▶ _YOUR OBJECTIVE_: Nothing other than the lines from the one containing "ATOM 94 C C" through the last line of the data below should be output, each reproduced exactly.

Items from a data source
::::::
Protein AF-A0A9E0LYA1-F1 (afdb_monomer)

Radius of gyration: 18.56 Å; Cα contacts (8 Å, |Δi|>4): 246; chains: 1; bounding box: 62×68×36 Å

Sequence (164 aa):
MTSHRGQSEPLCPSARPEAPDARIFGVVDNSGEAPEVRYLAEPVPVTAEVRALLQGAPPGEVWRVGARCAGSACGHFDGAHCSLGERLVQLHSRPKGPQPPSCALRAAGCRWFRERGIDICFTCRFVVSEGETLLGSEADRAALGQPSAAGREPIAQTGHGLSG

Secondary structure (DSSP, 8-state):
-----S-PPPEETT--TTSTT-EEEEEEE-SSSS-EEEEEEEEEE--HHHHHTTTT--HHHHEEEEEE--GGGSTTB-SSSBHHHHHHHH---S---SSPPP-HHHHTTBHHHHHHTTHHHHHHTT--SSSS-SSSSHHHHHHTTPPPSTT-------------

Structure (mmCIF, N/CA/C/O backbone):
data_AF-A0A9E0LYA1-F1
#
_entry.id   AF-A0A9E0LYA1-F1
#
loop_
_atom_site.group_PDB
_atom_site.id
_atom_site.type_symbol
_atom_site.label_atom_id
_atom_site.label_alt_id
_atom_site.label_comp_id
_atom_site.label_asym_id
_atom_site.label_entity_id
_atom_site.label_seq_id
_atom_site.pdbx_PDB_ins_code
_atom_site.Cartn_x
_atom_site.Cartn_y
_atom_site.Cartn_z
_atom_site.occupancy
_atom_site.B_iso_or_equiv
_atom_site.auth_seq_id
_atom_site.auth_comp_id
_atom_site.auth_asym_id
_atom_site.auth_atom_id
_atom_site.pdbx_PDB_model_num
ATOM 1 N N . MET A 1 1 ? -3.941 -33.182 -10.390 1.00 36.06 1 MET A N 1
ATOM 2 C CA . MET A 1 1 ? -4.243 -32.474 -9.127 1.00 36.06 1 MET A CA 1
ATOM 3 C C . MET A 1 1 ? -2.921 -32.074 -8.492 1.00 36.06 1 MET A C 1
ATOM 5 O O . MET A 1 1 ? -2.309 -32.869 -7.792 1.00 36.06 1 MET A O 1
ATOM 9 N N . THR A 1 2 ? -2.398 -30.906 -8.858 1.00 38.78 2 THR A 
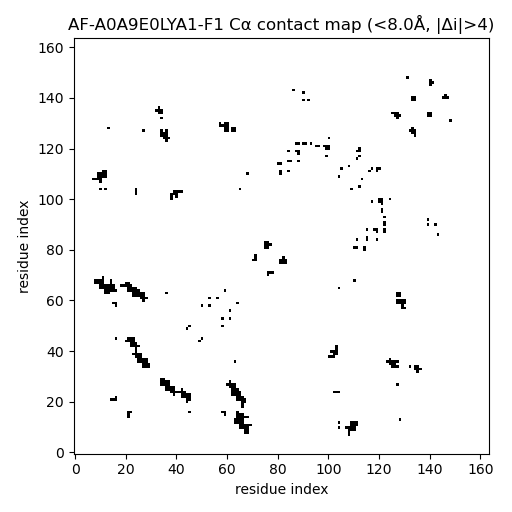N 1
ATOM 10 C CA . THR A 1 2 ? -1.060 -30.469 -8.440 1.00 38.78 2 THR A CA 1
ATOM 11 C C . THR A 1 2 ? -1.136 -29.911 -7.022 1.00 38.78 2 THR A C 1
ATOM 13 O O . THR A 1 2 ? -1.888 -28.985 -6.739 1.00 38.78 2 THR A O 1
ATOM 16 N N . SER A 1 3 ? -0.385 -30.531 -6.120 1.00 39.16 3 SER A N 1
ATOM 17 C CA . SER A 1 3 ? -0.320 -30.214 -4.696 1.00 39.16 3 SER A CA 1
ATOM 18 C C . SER A 1 3 ? 0.295 -28.822 -4.469 1.00 39.16 3 SER A C 1
ATOM 20 O O . SER A 1 3 ? 1.511 -28.663 -4.577 1.00 39.16 3 SER A O 1
ATOM 22 N N . HIS A 1 4 ? -0.510 -27.818 -4.106 1.00 46.06 4 HIS A N 1
ATOM 23 C CA . HIS A 1 4 ? -0.019 -26.523 -3.615 1.00 46.06 4 HIS A CA 1
ATOM 24 C C . HIS A 1 4 ? 0.507 -26.683 -2.181 1.00 46.06 4 HIS A C 1
ATOM 26 O O . HIS A 1 4 ? -0.223 -26.512 -1.208 1.00 46.06 4 HIS A O 1
ATOM 32 N N . ARG A 1 5 ? 1.781 -27.065 -2.030 1.00 46.09 5 ARG A N 1
ATOM 33 C CA . ARG A 1 5 ? 2.447 -27.075 -0.720 1.00 46.09 5 ARG A CA 1
ATOM 34 C C . ARG A 1 5 ? 2.542 -25.642 -0.177 1.00 46.09 5 ARG A C 1
ATOM 36 O O . ARG A 1 5 ? 3.277 -24.828 -0.722 1.00 46.09 5 ARG A O 1
ATOM 43 N N . GLY A 1 6 ? 1.813 -25.370 0.904 1.00 42.47 6 GLY A N 1
ATOM 44 C CA . GLY A 1 6 ? 2.267 -24.531 2.020 1.00 42.47 6 GLY A CA 1
ATOM 45 C C . GLY A 1 6 ? 2.540 -23.045 1.779 1.00 42.47 6 GLY A C 1
ATOM 46 O O . GLY A 1 6 ? 3.290 -22.469 2.558 1.00 42.47 6 GLY A O 1
ATOM 47 N N . GLN A 1 7 ? 1.966 -22.407 0.759 1.00 52.66 7 GLN A N 1
ATOM 48 C CA . GLN A 1 7 ? 2.095 -20.954 0.622 1.00 52.66 7 GLN A CA 1
ATOM 49 C C . GLN A 1 7 ? 0.951 -20.259 1.353 1.00 52.66 7 GLN A C 1
ATOM 51 O O . GLN A 1 7 ? -0.199 -20.348 0.921 1.00 52.66 7 GLN A O 1
ATOM 56 N N . SER A 1 8 ? 1.273 -19.549 2.438 1.00 67.56 8 SER A N 1
ATOM 57 C CA . SER A 1 8 ? 0.352 -18.601 3.063 1.00 67.56 8 SER A CA 1
ATOM 58 C C . SER A 1 8 ? -0.239 -17.685 1.990 1.00 67.56 8 SER A C 1
ATOM 60 O O . SER A 1 8 ? 0.461 -17.228 1.072 1.00 67.56 8 SER A O 1
ATOM 62 N N . GLU A 1 9 ? -1.546 -17.460 2.079 1.00 82.94 9 GLU A N 1
ATOM 63 C CA . GLU A 1 9 ? -2.266 -16.619 1.131 1.00 82.94 9 GLU A CA 1
ATOM 64 C C . GLU A 1 9 ? -1.612 -15.228 1.082 1.00 82.94 9 GLU A C 1
ATOM 66 O O . GLU A 1 9 ? -1.304 -14.667 2.137 1.00 82.94 9 GLU A O 1
ATOM 71 N N . PRO A 1 10 ? -1.307 -14.688 -0.113 1.00 94.69 10 PRO A N 1
ATOM 72 C CA . PRO A 1 10 ? -0.533 -13.461 -0.212 1.00 94.69 10 PRO A CA 1
ATOM 73 C C . PRO A 1 10 ? -1.270 -12.282 0.421 1.00 94.69 10 PRO A C 1
ATOM 75 O O . PRO A 1 10 ? -2.493 -12.172 0.328 1.00 94.69 10 PRO A O 1
ATOM 78 N N . LEU A 1 11 ? -0.508 -11.346 0.982 1.00 97.31 11 LEU A N 1
ATOM 79 C CA . LEU A 1 11 ? -1.049 -10.089 1.492 1.00 97.31 11 LEU A CA 1
ATOM 80 C C . LEU A 1 11 ? -1.148 -9.057 0.365 1.00 97.31 11 LEU A C 1
ATOM 82 O O . LEU A 1 11 ? -0.202 -8.855 -0.397 1.00 97.31 11 LEU A O 1
ATOM 86 N N . CYS A 1 12 ? -2.290 -8.390 0.248 1.00 96.75 12 CYS A N 1
ATOM 87 C CA . CYS A 1 12 ? -2.478 -7.261 -0.652 1.00 96.75 12 CYS A CA 1
ATOM 88 C C . CYS A 1 12 ? -1.997 -5.974 0.038 1.00 96.75 12 CYS A C 1
ATOM 90 O O . CYS A 1 12 ? -2.546 -5.643 1.082 1.00 96.75 12 CYS A O 1
ATOM 92 N N . PRO A 1 13 ? -1.033 -5.217 -0.524 1.00 96.31 13 PRO A N 1
ATOM 93 C CA . PRO A 1 13 ? -0.576 -3.929 0.025 1.00 96.31 13 PRO A CA 1
ATOM 94 C C . PRO A 1 13 ? -1.478 -2.739 -0.344 1.00 96.31 13 PRO A C 1
ATOM 96 O O . PRO A 1 13 ? -1.095 -1.589 -0.128 1.00 96.31 13 PRO A O 1
ATOM 99 N N . SER A 1 14 ? -2.619 -3.017 -0.974 1.00 94.94 14 SER A N 1
ATOM 100 C CA . SER A 1 14 ? -3.626 -2.052 -1.421 1.00 94.94 14 SER A CA 1
ATOM 101 C C . SER A 1 14 ? -5.019 -2.518 -0.990 1.00 94.94 14 SER A C 1
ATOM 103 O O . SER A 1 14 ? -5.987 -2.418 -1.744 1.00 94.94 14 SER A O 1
::::::
▶ _RESULT_:
ATOM 94 C C . PRO A 1 13 ? -1.478 -2.739 -0.344 1.00 96.31 13 PRO A C 1
ATOM 96 O O . PRO A 1 13 ? -1.095 -1.589 -0.128 1.00 96.31 13 PRO A O 1
ATOM 99 N N . SER A 1 14 ? -2.619 -3.017 -0.974 1.00 94.94 14 SER A N 1
ATOM 100 C CA . SER A 1 14 ? -3.626 -2.052 -1.421 1.00 94.94 14 SER A CA 1
ATOM 101 C C . SER A 1 14 ? -5.019 -2.518 -0.990 1.00 94.94 14 SER A C 1
ATOM 103 O O . SER A 1 14 ? -5.987 -2.418 -1.744 1.00 94.94 14 SER A O 1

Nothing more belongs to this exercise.